Low in fat: – It is relatively low in fat compared to other grains. It is a healthier alternative to refined grains like white rice or wheat, which is higher in fat and calories. The calcium and magnesium in it, support muscle and bone health, which are essential for sustained physical activity. Regular exercise complemented by Ragi’s nutrient profile, aids in burning calories effectively.

Gluten-free: – It is naturally gluten free, making it a suitable grain option for people with gluten sensitivity or celiac diseases. It can be a valuable addition to a gluten free weight loss diet. Chronic inflammation caused by gluten intolerance can lead to weight gain, making it an excellent anti-inflammatory choice.

Rich in Protein: The moderate protein content plays a significant role in weight management by promoting muscle mass retention during weight loss and enhancing the thermic effect of food (TEF), which increases calorie expenditure during digestion.

Antioxidants and Phytochemicals: Polyphenols and antioxidants combat oxidative stress, which is linked to obesity and metabolic syndrome. These compounds also help regulate lipid metabolism and reducing fat accumulation.

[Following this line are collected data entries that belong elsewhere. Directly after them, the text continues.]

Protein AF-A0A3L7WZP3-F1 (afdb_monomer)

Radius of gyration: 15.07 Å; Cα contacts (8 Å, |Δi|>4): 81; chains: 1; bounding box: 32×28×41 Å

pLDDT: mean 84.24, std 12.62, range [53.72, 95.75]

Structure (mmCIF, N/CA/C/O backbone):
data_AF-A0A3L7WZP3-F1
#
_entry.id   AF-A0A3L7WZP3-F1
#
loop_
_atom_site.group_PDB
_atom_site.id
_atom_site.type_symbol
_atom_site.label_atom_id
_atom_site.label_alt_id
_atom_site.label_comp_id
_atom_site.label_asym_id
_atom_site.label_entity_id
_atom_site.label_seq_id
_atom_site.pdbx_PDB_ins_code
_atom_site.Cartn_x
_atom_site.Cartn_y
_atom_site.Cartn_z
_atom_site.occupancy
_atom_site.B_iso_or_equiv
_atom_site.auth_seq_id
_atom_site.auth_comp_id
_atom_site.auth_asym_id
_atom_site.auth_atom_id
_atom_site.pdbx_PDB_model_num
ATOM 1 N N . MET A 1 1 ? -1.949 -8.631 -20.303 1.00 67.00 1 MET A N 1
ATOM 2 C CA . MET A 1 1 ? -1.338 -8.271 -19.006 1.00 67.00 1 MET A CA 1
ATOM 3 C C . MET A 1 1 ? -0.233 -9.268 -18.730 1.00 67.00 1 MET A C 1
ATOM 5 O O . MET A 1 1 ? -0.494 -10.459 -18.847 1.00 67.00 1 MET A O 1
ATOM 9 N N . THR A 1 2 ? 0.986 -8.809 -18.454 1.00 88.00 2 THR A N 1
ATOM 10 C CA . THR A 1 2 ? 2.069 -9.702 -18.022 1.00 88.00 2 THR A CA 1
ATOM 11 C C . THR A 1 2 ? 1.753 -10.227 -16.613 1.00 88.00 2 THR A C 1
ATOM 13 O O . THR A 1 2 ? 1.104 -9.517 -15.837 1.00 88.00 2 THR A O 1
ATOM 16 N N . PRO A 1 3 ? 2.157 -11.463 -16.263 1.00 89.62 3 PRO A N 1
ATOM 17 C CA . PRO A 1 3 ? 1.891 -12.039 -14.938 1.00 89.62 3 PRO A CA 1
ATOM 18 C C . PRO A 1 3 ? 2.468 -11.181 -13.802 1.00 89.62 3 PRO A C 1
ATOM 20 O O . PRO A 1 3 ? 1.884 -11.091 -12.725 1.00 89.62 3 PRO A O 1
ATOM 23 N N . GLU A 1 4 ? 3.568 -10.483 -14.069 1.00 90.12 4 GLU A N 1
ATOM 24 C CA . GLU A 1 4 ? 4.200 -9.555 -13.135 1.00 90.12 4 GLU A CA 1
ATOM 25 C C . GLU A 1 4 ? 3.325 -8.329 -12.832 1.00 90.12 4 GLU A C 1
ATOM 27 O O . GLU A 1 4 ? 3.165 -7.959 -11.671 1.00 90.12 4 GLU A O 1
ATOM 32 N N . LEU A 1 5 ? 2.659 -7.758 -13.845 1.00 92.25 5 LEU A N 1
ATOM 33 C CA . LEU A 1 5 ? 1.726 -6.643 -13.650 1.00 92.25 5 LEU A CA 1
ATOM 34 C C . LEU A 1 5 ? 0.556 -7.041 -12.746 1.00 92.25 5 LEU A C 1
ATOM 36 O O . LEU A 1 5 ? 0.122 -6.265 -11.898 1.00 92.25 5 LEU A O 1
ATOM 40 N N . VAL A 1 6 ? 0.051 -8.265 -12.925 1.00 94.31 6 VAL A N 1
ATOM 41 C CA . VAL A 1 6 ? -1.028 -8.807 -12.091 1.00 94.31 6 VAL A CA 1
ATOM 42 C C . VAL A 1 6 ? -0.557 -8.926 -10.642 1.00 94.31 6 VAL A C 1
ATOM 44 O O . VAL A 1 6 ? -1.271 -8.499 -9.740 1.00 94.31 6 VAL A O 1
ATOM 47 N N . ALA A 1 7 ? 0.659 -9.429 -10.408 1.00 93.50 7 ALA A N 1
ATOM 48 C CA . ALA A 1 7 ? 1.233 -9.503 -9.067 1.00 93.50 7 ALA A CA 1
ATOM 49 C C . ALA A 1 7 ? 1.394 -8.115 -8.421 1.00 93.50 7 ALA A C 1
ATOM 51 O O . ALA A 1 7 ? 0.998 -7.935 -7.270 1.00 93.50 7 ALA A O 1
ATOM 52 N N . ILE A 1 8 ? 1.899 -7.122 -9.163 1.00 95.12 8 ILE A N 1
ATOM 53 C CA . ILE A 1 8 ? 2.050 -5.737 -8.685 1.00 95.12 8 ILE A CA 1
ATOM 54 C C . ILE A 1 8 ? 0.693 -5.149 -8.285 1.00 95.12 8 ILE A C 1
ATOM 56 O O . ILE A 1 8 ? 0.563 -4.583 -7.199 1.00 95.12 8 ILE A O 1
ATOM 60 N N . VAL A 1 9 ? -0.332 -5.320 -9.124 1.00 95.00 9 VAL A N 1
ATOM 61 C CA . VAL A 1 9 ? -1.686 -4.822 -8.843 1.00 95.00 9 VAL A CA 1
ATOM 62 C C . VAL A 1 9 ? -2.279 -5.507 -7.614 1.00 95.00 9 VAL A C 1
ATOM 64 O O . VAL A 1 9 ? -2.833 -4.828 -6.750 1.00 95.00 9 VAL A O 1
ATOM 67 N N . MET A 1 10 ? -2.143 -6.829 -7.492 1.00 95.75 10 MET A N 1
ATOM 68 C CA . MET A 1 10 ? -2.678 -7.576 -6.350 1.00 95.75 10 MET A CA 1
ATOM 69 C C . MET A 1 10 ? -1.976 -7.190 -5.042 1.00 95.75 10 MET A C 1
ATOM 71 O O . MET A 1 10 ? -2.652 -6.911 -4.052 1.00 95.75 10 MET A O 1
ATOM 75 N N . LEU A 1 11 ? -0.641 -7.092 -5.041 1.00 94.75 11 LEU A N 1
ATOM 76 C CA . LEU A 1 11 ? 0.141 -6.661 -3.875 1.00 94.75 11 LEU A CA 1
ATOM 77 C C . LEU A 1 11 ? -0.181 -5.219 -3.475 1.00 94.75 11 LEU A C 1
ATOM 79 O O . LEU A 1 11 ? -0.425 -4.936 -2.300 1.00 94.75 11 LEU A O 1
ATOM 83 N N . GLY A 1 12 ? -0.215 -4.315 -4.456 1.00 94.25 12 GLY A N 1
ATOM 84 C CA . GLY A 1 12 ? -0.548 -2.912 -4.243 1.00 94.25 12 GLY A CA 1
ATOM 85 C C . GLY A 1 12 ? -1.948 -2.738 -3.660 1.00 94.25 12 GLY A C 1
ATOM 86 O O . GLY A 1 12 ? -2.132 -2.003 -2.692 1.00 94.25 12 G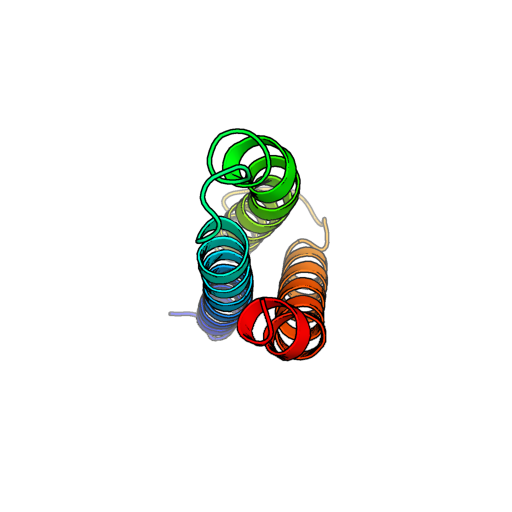LY A O 1
ATOM 87 N N . THR A 1 13 ? -2.925 -3.469 -4.197 1.00 94.75 13 THR A N 1
ATOM 88 C CA . THR A 1 13 ? -4.312 -3.423 -3.721 1.00 94.75 13 THR A CA 1
ATOM 89 C C . THR A 1 13 ? -4.431 -3.972 -2.304 1.00 94.75 13 THR A C 1
ATOM 91 O O . THR A 1 13 ? -5.039 -3.321 -1.457 1.00 94.75 13 THR A O 1
ATOM 94 N N . ALA A 1 14 ? -3.824 -5.131 -2.024 1.00 95.00 14 ALA A N 1
ATOM 95 C CA . ALA A 1 14 ? -3.892 -5.766 -0.711 1.00 95.00 14 ALA A CA 1
ATOM 96 C C . ALA A 1 14 ? -3.367 -4.837 0.393 1.00 95.00 14 ALA A C 1
ATOM 98 O O . ALA A 1 14 ? -4.101 -4.524 1.329 1.00 95.00 14 ALA A O 1
ATOM 99 N N . GLY A 1 15 ? -2.145 -4.312 0.249 1.00 92.31 15 GLY A N 1
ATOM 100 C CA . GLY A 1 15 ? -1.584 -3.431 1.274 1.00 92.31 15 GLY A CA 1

Scientific Evidence Supporting Ragi for weight management:

Satiety and Weight Control: A study published in the Journal of nutrition showed that Ragi based meals led to increased satiety and reduced subsequent calorie intake compared to rice or wheat-based meals.

Blood sugar regulation: Research in the Journal of food science and technology demonstrated that Ragi’s low Glycemic Index supports better blood sugar regulation, reducing the likelihood of fat storage.

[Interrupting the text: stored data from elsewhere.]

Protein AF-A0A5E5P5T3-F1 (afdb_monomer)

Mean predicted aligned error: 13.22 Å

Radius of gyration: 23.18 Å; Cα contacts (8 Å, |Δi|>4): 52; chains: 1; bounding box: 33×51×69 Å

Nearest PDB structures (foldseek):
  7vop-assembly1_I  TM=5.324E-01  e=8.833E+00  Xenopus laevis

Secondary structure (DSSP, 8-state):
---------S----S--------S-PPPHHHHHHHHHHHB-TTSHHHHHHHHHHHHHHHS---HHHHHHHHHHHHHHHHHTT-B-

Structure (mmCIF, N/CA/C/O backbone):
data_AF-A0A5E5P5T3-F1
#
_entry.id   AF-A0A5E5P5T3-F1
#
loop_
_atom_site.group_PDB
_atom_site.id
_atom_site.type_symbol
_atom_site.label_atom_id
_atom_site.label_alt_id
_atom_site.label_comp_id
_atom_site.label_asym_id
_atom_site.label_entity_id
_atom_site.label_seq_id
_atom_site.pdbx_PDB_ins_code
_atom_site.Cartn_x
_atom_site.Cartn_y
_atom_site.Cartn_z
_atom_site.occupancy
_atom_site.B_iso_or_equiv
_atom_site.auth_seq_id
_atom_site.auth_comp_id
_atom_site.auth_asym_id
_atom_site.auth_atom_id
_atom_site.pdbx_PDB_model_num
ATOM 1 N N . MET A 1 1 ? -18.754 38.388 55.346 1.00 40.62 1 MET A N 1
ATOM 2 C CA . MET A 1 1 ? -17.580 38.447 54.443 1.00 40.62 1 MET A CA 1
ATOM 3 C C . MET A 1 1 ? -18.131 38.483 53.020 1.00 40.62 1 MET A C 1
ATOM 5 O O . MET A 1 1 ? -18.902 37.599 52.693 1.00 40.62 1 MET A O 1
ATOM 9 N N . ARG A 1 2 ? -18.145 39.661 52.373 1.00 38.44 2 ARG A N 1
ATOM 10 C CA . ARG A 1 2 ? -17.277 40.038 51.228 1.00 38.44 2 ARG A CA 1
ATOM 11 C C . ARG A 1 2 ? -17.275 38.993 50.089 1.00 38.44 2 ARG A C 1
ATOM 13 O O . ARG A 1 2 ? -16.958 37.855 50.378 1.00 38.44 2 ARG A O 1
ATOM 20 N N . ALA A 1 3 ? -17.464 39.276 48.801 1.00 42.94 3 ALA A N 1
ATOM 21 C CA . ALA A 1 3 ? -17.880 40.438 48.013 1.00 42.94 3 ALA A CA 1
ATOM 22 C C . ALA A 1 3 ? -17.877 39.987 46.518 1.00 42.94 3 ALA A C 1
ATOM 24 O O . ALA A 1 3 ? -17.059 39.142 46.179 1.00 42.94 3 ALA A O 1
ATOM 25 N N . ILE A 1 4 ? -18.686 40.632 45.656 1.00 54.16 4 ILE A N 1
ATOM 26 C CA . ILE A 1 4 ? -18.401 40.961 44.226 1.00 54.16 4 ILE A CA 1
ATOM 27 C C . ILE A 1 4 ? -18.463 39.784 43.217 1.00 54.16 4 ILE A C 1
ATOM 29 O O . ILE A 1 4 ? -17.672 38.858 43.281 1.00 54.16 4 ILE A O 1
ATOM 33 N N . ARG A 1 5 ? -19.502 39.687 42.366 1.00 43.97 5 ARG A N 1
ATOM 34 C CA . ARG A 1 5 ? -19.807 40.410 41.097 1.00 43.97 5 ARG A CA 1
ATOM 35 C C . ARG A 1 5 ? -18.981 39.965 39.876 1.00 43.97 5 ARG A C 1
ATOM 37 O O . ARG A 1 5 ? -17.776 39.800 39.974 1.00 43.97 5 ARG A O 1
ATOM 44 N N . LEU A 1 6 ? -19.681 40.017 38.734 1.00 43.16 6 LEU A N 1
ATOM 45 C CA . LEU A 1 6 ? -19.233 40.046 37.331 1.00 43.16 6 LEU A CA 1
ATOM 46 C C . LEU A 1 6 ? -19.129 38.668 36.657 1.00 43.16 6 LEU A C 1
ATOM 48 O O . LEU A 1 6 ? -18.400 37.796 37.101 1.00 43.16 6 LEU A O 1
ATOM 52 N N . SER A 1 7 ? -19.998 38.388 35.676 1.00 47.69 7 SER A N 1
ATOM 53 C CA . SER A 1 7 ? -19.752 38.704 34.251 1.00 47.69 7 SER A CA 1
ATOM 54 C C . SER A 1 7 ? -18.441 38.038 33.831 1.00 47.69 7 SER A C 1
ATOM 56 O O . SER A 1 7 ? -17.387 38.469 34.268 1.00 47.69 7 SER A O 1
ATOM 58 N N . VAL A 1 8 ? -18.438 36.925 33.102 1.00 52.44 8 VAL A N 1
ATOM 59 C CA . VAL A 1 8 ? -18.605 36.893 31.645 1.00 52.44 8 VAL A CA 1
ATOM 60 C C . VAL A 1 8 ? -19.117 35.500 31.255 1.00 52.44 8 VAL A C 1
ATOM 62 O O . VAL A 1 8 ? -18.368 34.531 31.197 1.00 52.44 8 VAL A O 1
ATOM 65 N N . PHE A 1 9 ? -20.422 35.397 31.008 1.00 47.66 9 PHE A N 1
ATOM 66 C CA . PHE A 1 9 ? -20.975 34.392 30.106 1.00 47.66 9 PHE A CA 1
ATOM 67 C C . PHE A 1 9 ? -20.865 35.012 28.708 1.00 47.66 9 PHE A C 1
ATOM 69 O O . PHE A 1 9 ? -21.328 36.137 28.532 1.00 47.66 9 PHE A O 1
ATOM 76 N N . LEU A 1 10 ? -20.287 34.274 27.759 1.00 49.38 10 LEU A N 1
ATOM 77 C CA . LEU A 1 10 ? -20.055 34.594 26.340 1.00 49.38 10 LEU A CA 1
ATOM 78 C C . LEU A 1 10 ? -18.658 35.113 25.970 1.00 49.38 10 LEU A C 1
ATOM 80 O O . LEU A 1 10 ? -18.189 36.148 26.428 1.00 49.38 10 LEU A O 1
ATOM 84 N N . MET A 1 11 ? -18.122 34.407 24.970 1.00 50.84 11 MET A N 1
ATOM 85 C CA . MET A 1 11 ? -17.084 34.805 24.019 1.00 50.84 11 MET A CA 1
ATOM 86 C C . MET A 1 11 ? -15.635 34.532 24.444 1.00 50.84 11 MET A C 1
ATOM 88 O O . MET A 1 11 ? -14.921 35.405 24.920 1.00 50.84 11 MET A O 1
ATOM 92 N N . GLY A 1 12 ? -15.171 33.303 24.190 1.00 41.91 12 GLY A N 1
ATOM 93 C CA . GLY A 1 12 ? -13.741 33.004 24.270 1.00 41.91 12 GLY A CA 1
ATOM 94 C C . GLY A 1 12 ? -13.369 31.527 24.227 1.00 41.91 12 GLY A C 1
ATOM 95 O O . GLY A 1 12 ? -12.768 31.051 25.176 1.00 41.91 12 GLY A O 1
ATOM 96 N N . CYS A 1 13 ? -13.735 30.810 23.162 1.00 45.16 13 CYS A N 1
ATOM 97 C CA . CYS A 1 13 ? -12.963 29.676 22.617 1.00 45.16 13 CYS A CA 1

Gut Health: A study in food chemistry highlighted Ragi’s prebiotic effects due to its fiber and resistance starch content, promoting a healthy gut microbiome balance.

    Conclusion:

    To incorporate Ragi (porridge, roti, Mudde, Dosa, Pancakes, cookies and smoothie) into your weight loss plan, you can prepare various dishes such as Ragi porridge, Ragi dosa, Ragi Roti or include Ragi flour in baking recipes. It is important to Remember, that ragi can be a helpful addition to your weight loss diet, overall calorie intake, portion control and physical activity are also key factors in achieving and maintaining a healthy weight. Consulting with a registered dietitian or nutritionist can provide guidance to help you develop suitable meal plan based on your needs and goals.